Data records:
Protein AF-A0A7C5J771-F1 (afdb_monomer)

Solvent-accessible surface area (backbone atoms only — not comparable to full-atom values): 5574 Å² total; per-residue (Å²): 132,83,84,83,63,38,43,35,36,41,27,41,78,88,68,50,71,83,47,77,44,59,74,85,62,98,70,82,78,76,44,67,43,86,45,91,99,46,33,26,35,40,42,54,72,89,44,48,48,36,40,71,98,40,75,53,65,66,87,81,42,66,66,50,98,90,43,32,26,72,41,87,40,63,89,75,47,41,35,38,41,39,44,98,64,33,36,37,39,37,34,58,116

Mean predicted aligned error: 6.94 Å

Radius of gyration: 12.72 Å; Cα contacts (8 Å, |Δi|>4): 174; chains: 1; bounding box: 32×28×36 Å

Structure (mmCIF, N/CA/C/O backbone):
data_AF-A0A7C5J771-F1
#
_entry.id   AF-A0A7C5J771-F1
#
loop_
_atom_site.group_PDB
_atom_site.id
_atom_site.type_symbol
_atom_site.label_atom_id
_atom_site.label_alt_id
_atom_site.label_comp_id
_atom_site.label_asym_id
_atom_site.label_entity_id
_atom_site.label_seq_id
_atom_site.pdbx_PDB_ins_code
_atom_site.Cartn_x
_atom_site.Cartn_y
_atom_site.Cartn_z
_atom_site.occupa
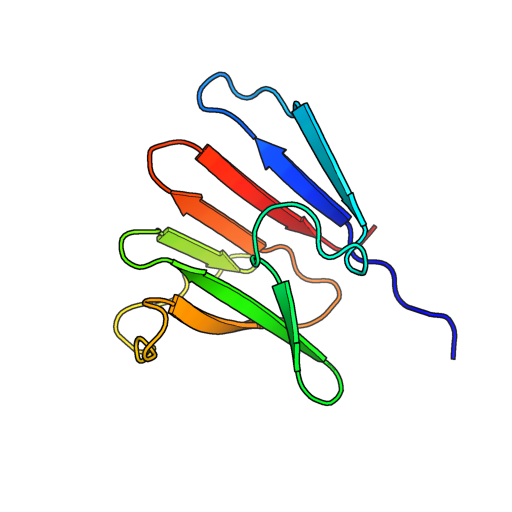ncy
_atom_site.B_iso_or_equiv
_atom_site.auth_seq_id
_atom_site.auth_comp_id
_atom_site.auth_asym_id
_atom_site.auth_atom_id
_atom_site.pdbx_PDB_model_num
ATOM 1 N N . MET A 1 1 ? 6.414 9.467 -24.761 1.00 42.94 1 MET A N 1
ATOM 2 C CA . MET A 1 1 ? 5.690 8.638 -23.779 1.00 42.94 1 MET A CA 1
ATOM 3 C C . MET A 1 1 ? 4.862 9.582 -22.930 1.00 42.94 1 MET A C 1
ATOM 5 O O . MET A 1 1 ? 5.429 10.524 -22.393 1.00 42.94 1 MET A O 1
ATOM 9 N N . SER A 1 2 ? 3.541 9.431 -22.921 1.00 49.94 2 SER A N 1
ATOM 10 C CA . SER A 1 2 ? 2.648 10.178 -22.030 1.00 49.94 2 SER A CA 1
ATOM 11 C C . SER A 1 2 ? 2.971 9.811 -20.581 1.00 49.94 2 SER A C 1
ATOM 13 O O . SER A 1 2 ? 3.162 8.634 -20.282 1.00 49.94 2 SER A O 1
ATOM 15 N N . ALA A 1 3 ? 3.074 10.804 -19.696 1.00 57.59 3 ALA A N 1
ATOM 16 C CA . ALA A 1 3 ? 3.210 10.545 -18.268 1.00 57.59 3 ALA A CA 1
ATOM 17 C C . ALA A 1 3 ? 1.941 9.822 -17.793 1.00 57.59 3 ALA A C 1
ATOM 19 O O . ALA A 1 3 ? 0.838 10.336 -17.969 1.00 57.59 3 ALA A O 1
ATOM 20 N N . GLN A 1 4 ? 2.097 8.606 -17.274 1.00 65.12 4 GLN A N 1
ATOM 21 C CA . GLN A 1 4 ? 1.004 7.866 -16.656 1.00 65.12 4 GLN A CA 1
ATOM 22 C C . GLN A 1 4 ? 0.716 8.507 -15.297 1.00 65.12 4 GLN A C 1
ATOM 24 O O . GLN A 1 4 ? 1.613 8.598 -14.458 1.00 65.12 4 GLN A O 1
ATOM 29 N N . THR A 1 5 ? -0.510 8.990 -15.102 1.00 66.00 5 THR A N 1
ATOM 30 C CA . THR A 1 5 ? -0.946 9.578 -13.831 1.00 66.00 5 THR A CA 1
ATOM 31 C C . THR A 1 5 ? -1.557 8.482 -12.973 1.00 66.00 5 THR A C 1
ATOM 33 O O . THR A 1 5 ? -2.393 7.718 -13.442 1.00 66.00 5 THR A O 1
ATOM 36 N N . ILE A 1 6 ? -1.131 8.404 -11.717 1.00 66.88 6 ILE A N 1
ATOM 37 C CA . ILE A 1 6 ? -1.767 7.571 -10.699 1.00 66.88 6 ILE A CA 1
ATOM 38 C C . ILE A 1 6 ? -2.464 8.511 -9.724 1.00 66.88 6 ILE A C 1
ATOM 40 O O . ILE A 1 6 ? -1.881 9.523 -9.313 1.00 66.88 6 ILE A O 1
ATOM 44 N N . GLU A 1 7 ? -3.690 8.165 -9.348 1.00 74.06 7 GLU A N 1
ATOM 45 C CA . GLU A 1 7 ? -4.429 8.853 -8.300 1.00 74.06 7 GLU A CA 1
ATOM 46 C C . GLU A 1 7 ? -4.473 7.980 -7.043 1.00 74.06 7 GLU A C 1
ATOM 48 O O . GLU A 1 7 ? -4.756 6.780 -7.088 1.00 74.06 7 GLU A O 1
ATOM 53 N N . ALA A 1 8 ? -4.187 8.598 -5.901 1.00 74.12 8 ALA A N 1
ATOM 54 C CA . ALA A 1 8 ? -4.393 8.002 -4.592 1.00 74.12 8 ALA A CA 1
ATOM 55 C C . ALA A 1 8 ? -5.478 8.767 -3.830 1.00 74.12 8 ALA A C 1
ATOM 57 O O . ALA A 1 8 ? -5.614 9.981 -3.972 1.00 74.12 8 ALA A O 1
ATOM 58 N N . ALA A 1 9 ? -6.248 8.066 -3.006 1.00 79.88 9 ALA A N 1
ATOM 59 C CA . ALA A 1 9 ? -7.286 8.638 -2.164 1.00 79.88 9 ALA A CA 1
ATOM 60 C C . ALA A 1 9 ? -7.091 8.217 -0.705 1.00 79.88 9 ALA A C 1
ATOM 62 O O . ALA A 1 9 ? -6.787 7.057 -0.417 1.00 79.88 9 ALA A O 1
ATOM 63 N N . ILE A 1 10 ? -7.305 9.157 0.220 1.00 80.00 10 ILE A N 1
ATOM 64 C CA . ILE A 1 10 ? -7.315 8.876 1.659 1.00 80.00 10 ILE A CA 1
ATOM 65 C C . ILE A 1 10 ? -8.759 8.769 2.124 1.00 80.00 10 ILE A C 1
ATOM 67 O O . ILE A 1 10 ? -9.512 9.748 2.081 1.00 80.00 10 ILE A O 1
ATOM 71 N N . ARG A 1 11 ? -9.122 7.580 2.599 1.00 83.44 11 ARG A N 1
ATOM 72 C CA . ARG A 1 11 ? -10.418 7.268 3.186 1.00 83.44 11 ARG A CA 1
ATOM 73 C C . ARG A 1 11 ? -10.296 7.139 4.702 1.00 83.44 11 ARG A C 1
ATOM 75 O O . ARG A 1 11 ? -9.486 6.372 5.222 1.00 83.44 11 ARG A O 1
ATOM 82 N N . PHE A 1 12 ? -11.124 7.889 5.414 1.00 82.94 12 PHE A N 1
ATOM 83 C CA . PHE A 1 12 ? -11.154 7.910 6.874 1.00 82.94 12 PHE A CA 1
ATOM 84 C C . PHE A 1 12 ? -12.074 6.811 7.437 1.00 82.94 12 PHE A C 1
ATOM 86 O O . PHE A 1 12 ? -12.837 6.208 6.678 1.00 82.94 12 PHE A O 1
ATOM 93 N N . PRO A 1 13 ? -12.023 6.522 8.756 1.00 85.69 13 PRO A N 1
ATOM 94 C CA . PRO A 1 13 ? -12.852 5.480 9.373 1.00 85.69 13 PRO A CA 1
ATOM 95 C C . PRO A 1 13 ? -14.366 5.648 9.168 1.
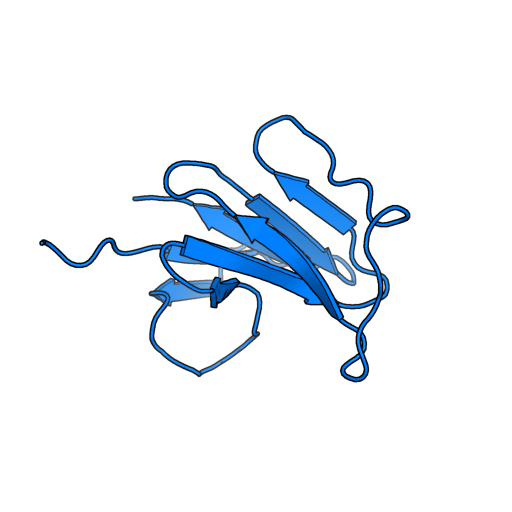00 85.69 13 PRO A C 1
ATOM 97 O O . PRO A 1 13 ? -15.1
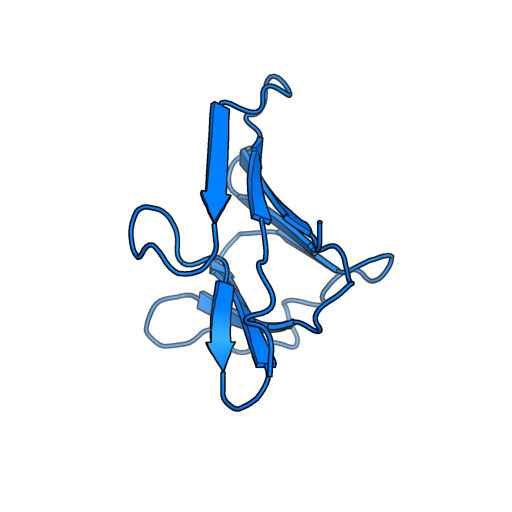09 4.675 9.254 1.00 85.69 13 PRO A O 1
ATOM 100 N N . ASP A 1 14 ? -14.827 6.871 8.905 1.00 87.69 14 ASP A N 1
ATOM 101 C CA . ASP A 1 14 ? -16.219 7.203 8.577 1.00 87.69 14 ASP A CA 1
ATOM 102 C C . ASP A 1 14 ? -16.594 6.909 7.110 1.00 87.69 14 ASP A C 1
ATOM 104 O O . ASP A 1 14 ? -17.747 7.075 6.715 1.00 87.69 14 ASP A O 1
ATOM 108 N N . GLY A 1 15 ? -15.638 6.447 6.301 1.00 81.12 15 GLY A N 1
ATOM 109 C CA . GLY A 1 15 ? -15.804 6.141 4.885 1.00 81.12 15 GLY A CA 1
ATOM 110 C C . GLY A 1 15 ? -15.624 7.341 3.953 1.00 81.12 15 GLY A C 1
ATOM 111 O O . GLY A 1 15 ? -15.646 7.148 2.733 1.00 81.12 15 GLY A O 1
ATOM 112 N N . GLU A 1 16 ? -15.412 8.548 4.486 1.00 87.69 16 GLU A N 1
ATOM 113 C CA . GLU A 1 16 ? -15.257 9.774 3.705 1.00 87.69 16 GLU A CA 1
ATOM 114 C C . GLU A 1 16 ? -13.879 9.833 3.030 1.00 87.69 16 GLU A C 1
ATOM 116 O O . GLU A 1 16 ? -12.851 9.547 3.650 1.00 87.69 16 GLU A O 1
ATOM 121 N N . ILE A 1 17 ? -13.853 10.236 1.755 1.00 82.81 17 ILE A N 1
ATOM 122 C CA . ILE A 1 17 ? -12.616 10.594 1.056 1.00 82.81 17 ILE A CA 1
ATOM 123 C C . ILE A 1 17 ? -12.400 12.090 1.236 1.00 82.81 17 ILE A C 1
ATOM 125 O O . ILE A 1 17 ? -13.179 12.882 0.707 1.00 82.81 17 ILE A O 1
ATOM 129 N N . ARG A 1 18 ? -11.334 12.480 1.936 1.00 79.50 18 ARG A N 1
ATOM 130 C CA . ARG A 1 18 ? -11.029 13.908 2.156 1.00 79.50 18 ARG A CA 1
ATOM 131 C C . ARG A 1 18 ? -9.891 14.429 1.293 1.00 79.50 18 ARG A C 1
ATOM 133 O O . ARG A 1 18 ? -9.765 15.636 1.125 1.00 79.50 18 ARG A O 1
ATOM 140 N N . GLU A 1 19 ? -9.080 13.538 0.733 1.00 73.50 19 GLU A N 1
ATOM 141 C CA . GLU A 1 19 ? -7.904 13.922 -0.040 1.00 73.50 19 GLU A CA 1
ATOM 142 C C . GLU A 1 19 ? -7.736 13.014 -1.257 1.00 73.50 19 GLU A C 1
ATOM 144 O O . GLU A 1 19 ? -7.893 11.793 -1.160 1.00 73.50 19 GLU A O 1
ATOM 149 N N . ARG A 1 20 ? -7.434 13.636 -2.402 1.00 73.12 20 ARG A N 1
ATOM 150 C CA . ARG A 1 20 ? -7.007 12.977 -3.638 1.00 73.12 20 ARG A CA 1
ATOM 151 C C . ARG A 1 20 ? -5.629 13.506 -4.006 1.00 73.12 20 ARG A C 1
ATOM 153 O O . ARG A 1 20 ? -5.418 14.717 -4.016 1.00 73.12 20 ARG A O 1
ATOM 160 N N . LEU A 1 21 ? -4.715 12.597 -4.300 1.00 67.12 21 LEU A N 1
ATOM 161 C CA . LEU A 1 21 ? -3.304 12.869 -4.519 1.00 67.12 21 LEU A CA 1
ATOM 162 C C . LEU A 1 21 ? -2.924 12.400 -5.920 1.00 67.12 21 LEU A C 1
ATOM 164 O O . LEU A 1 21 ? -3.137 11.238 -6.259 1.00 67.12 21 LEU A O 1
ATOM 168 N N . CYS A 1 22 ? -2.317 13.282 -6.712 1.00 64.31 22 CYS A N 1
ATOM 169 C CA . CYS A 1 22 ? -1.644 12.875 -7.942 1.00 64.31 22 CYS A CA 1
ATOM 170 C C . CYS A 1 22 ? -0.208 12.478 -7.601 1.00 64.31 22 CYS A C 1
ATOM 172 O O . CYS A 1 22 ? 0.548 13.275 -7.028 1.00 64.31 22 CYS A O 1
ATOM 174 N N . VAL A 1 23 ? 0.177 11.255 -7.963 1.00 56.97 23 VAL A N 1
ATOM 175 C CA . VAL A 1 23 ? 1.510 10.736 -7.652 1.00 56.97 23 VAL A CA 1
ATOM 176 C C . VAL A 1 23 ? 2.562 11.548 -8.423 1.00 56.97 23 VAL A C 1
ATOM 178 O O . VAL A 1 23 ? 2.604 11.553 -9.650 1.00 56.97 23 VAL A O 1
ATOM 181 N N . GLY A 1 24 ? 3.368 12.313 -7.679 1.00 52.38 24 GLY A N 1
ATOM 182 C CA . GLY A 1 24 ? 4.308 13.316 -8.200 1.00 52.38 24 GLY A CA 1
ATOM 183 C C . GLY A 1 24 ? 4.440 14.549 -7.298 1.00 52.38 24 GLY A C 1
ATOM 184 O O . GLY A 1 24 ? 5.476 15.214 -7.299 1.00 52.38 24 GLY A O 1
ATOM 185 N N . GLN A 1 25 ? 3.436 14.828 -6.459 1.00 49.62 25 GLN A N 1
ATOM 186 C CA . GLN A 1 25 ? 3.550 15.824 -5.394 1.00 49.62 25 GLN A CA 1
ATOM 187 C C . GLN A 1 25 ? 3.986 15.151 -4.085 1.00 49.62 25 GLN A C 1
ATOM 189 O O . GLN A 1 25 ? 3.228 14.416 -3.467 1.00 49.62 25 GLN A O 1
ATOM 194 N N . ARG A 1 26 ? 5.225 15.422 -3.648 1.00 45.75 26 ARG A N 1
ATOM 195 C CA . ARG A 1 26 ? 5.850 14.959 -2.383 1.00 45.75 26 ARG A CA 1
ATOM 196 C C . ARG A 1 26 ? 5.205 15.563 -1.120 1.00 45.75 26 ARG A C 1
ATOM 198 O O . ARG A 1 26 ? 5.900 15.965 -0.188 1.00 45.75 26 ARG A O 1
ATOM 205 N N . ARG A 1 27 ? 3.883 15.708 -1.080 1.00 43.47 27 ARG A N 1
ATOM 206 C CA . ARG A 1 27 ? 3.167 16.238 0.081 1.00 43.47 27 ARG A CA 1
ATOM 207 C C . ARG A 1 27 ? 2.149 15.215 0.552 1.00 43.47 27 ARG A C 
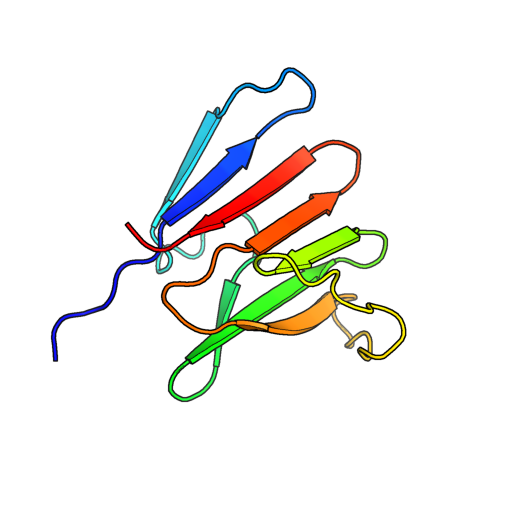1
ATOM 209 O O . ARG A 1 27 ? 1.086 15.098 -0.026 1.00 43.47 27 ARG A O 1
ATOM 216 N N . GLY A 1 28 ? 2.509 14.531 1.634 1.00 42.81 28 GLY A N 1
ATOM 217 C CA . GLY A 1 28 ? 1.577 13.773 2.457 1.00 42.81 28 GLY A CA 1
ATOM 218 C C . GLY A 1 28 ? 1.517 12.296 2.097 1.00 42.81 28 GLY A C 1
ATOM 219 O O . GLY A 1 28 ? 0.740 11.902 1.246 1.00 42.81 28 GLY A O 1
ATOM 220 N N . PHE A 1 29 ? 2.298 11.500 2.828 1.00 47.53 29 PHE A N 1
ATOM 221 C CA . PHE A 1 29 ? 2.302 10.034 2.857 1.00 47.53 29 PHE A CA 1
ATOM 222 C C . PHE A 1 29 ? 2.935 9.341 1.645 1.00 47.53 29 PHE A C 1
ATOM 224 O O . PHE A 1 29 ? 2.346 9.209 0.576 1.00 47.53 29 PHE A O 1
ATOM 231 N N . GLY A 1 30 ? 4.166 8.863 1.865 1.00 53.78 30 GLY A N 1
ATOM 232 C CA . GLY A 1 30 ? 4.900 7.958 0.985 1.00 53.78 30 GLY A CA 1
ATOM 233 C C . GLY A 1 30 ? 4.211 6.606 0.922 1.00 53.78 30 GLY A C 1
ATOM 234 O O . GLY A 1 30 ? 4.665 5.654 1.526 1.00 53.78 30 GLY A O 1
ATOM 235 N N . LEU A 1 31 ? 3.065 6.543 0.248 1.00 68.12 31 LEU A N 1
ATOM 236 C CA . LEU A 1 31 ? 2.399 5.280 -0.039 1.00 68.12 31 LEU A CA 1
ATOM 237 C C . LEU A 1 31 ? 2.902 4.689 -1.350 1.00 68.12 31 LEU A C 1
ATOM 239 O O . LEU A 1 31 ? 2.876 3.479 -1.507 1.00 68.12 31 LEU A O 1
ATOM 243 N N . LEU A 1 32 ? 3.342 5.531 -2.290 1.00 75.69 32 LEU A N 1
ATOM 244 C CA . LEU A 1 32 ? 3.845 5.110 -3.589 1.00 75.69 32 LEU A CA 1
ATOM 245 C C . LEU A 1 32 ? 5.096 5.907 -3.967 1.00 75.69 32 LEU A C 1
ATOM 247 O O . LEU A 1 32 ? 5.065 7.139 -3.992 1.00 75.69 32 LEU A O 1
ATOM 251 N N . GLU A 1 33 ? 6.171 5.209 -4.314 1.00 76.88 33 GLU A N 1
ATOM 252 C CA . GLU A 1 33 ? 7.419 5.806 -4.786 1.00 76.88 33 GLU A CA 1
ATOM 253 C C . GLU A 1 33 ? 7.785 5.294 -6.186 1.00 76.88 33 GLU A C 1
ATOM 255 O O . GLU A 1 33 ? 7.548 4.120 -6.491 1.00 76.88 33 GLU A O 1
ATOM 260 N N . PRO A 1 34 ? 8.362 6.137 -7.064 1.00 75.81 34 PRO A N 1
ATOM 261 C CA . PRO A 1 34 ? 8.936 5.666 -8.319 1.00 75.81 34 PRO A CA 1
ATOM 262 C C . PRO A 1 34 ? 10.079 4.679 -8.046 1.00 75.81 34 PRO A C 1
ATOM 264 O O . PRO A 1 34 ? 10.986 4.980 -7.271 1.00 75.81 34 PRO A O 1
ATOM 267 N N . ALA A 1 35 ? 10.071 3.526 -8.713 1.00 76.62 35 ALA A N 1
ATOM 268 C CA . ALA A 1 35 ? 11.105 2.504 -8.576 1.00 76.62 35 ALA A CA 1
ATOM 269 C C . ALA A 1 35 ? 11.468 1.922 -9.947 1.00 76.62 35 ALA A C 1
ATOM 271 O O . ALA A 1 35 ? 10.735 1.106 -10.508 1.00 76.62 35 ALA A O 1
ATOM 272 N N . GLY A 1 36 ? 12.616 2.344 -10.489 1.00 76.75 36 GLY A N 1
ATOM 273 C CA . GLY A 1 36 ? 13.036 1.975 -11.844 1.00 76.75 36 GLY A CA 1
ATOM 274 C C . GLY A 1 36 ? 12.001 2.411 -12.884 1.00 76.75 36 GLY A C 1
ATOM 275 O O . GLY A 1 36 ? 11.622 3.579 -12.919 1.00 76.75 36 GLY A O 1
ATOM 276 N N . ASP A 1 37 ? 11.526 1.454 -13.683 1.00 71.25 37 ASP A N 1
ATOM 277 C CA . ASP A 1 37 ? 10.497 1.664 -14.714 1.00 71.25 37 ASP A CA 1
ATOM 278 C C . ASP A 1 37 ? 9.056 1.520 -14.181 1.00 71.25 37 ASP A C 1
ATOM 280 O O . ASP A 1 37 ? 8.099 1.496 -14.955 1.00 71.25 37 ASP A O 1
ATOM 284 N N . GLY A 1 38 ? 8.884 1.386 -12.864 1.00 76.44 38 GLY A N 1
ATOM 285 C CA . GLY A 1 38 ? 7.588 1.176 -12.229 1.00 76.44 38 GLY A CA 1
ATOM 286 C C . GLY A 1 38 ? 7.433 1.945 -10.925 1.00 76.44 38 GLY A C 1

→ **What the exercise asks**:
Reproduce exactly the section above that begins at the line containing "ATOM 170 C C" and ends at the line containing "ATOM 175 C CA", leaving out all other lines.

→ **Exercise answer**:
ATOM 170 C C . CYS A 1 22 ? -0.208 12.478 -7.601 1.00 64.31 22 CYS A C 1
ATOM 172 O O . CYS A 1 22 ? 0.548 13.275 -7.028 1.00 64.31 22 CYS A O 1
ATOM 174 N N . VAL A 1 23 ? 0.177 11.255 -7.963 1.00 56.97 23 VAL A N 1
ATOM 175 C CA . VAL A 1 23 ? 1.510 10.736 -7.652 1.00 56.97 23 VAL A CA 1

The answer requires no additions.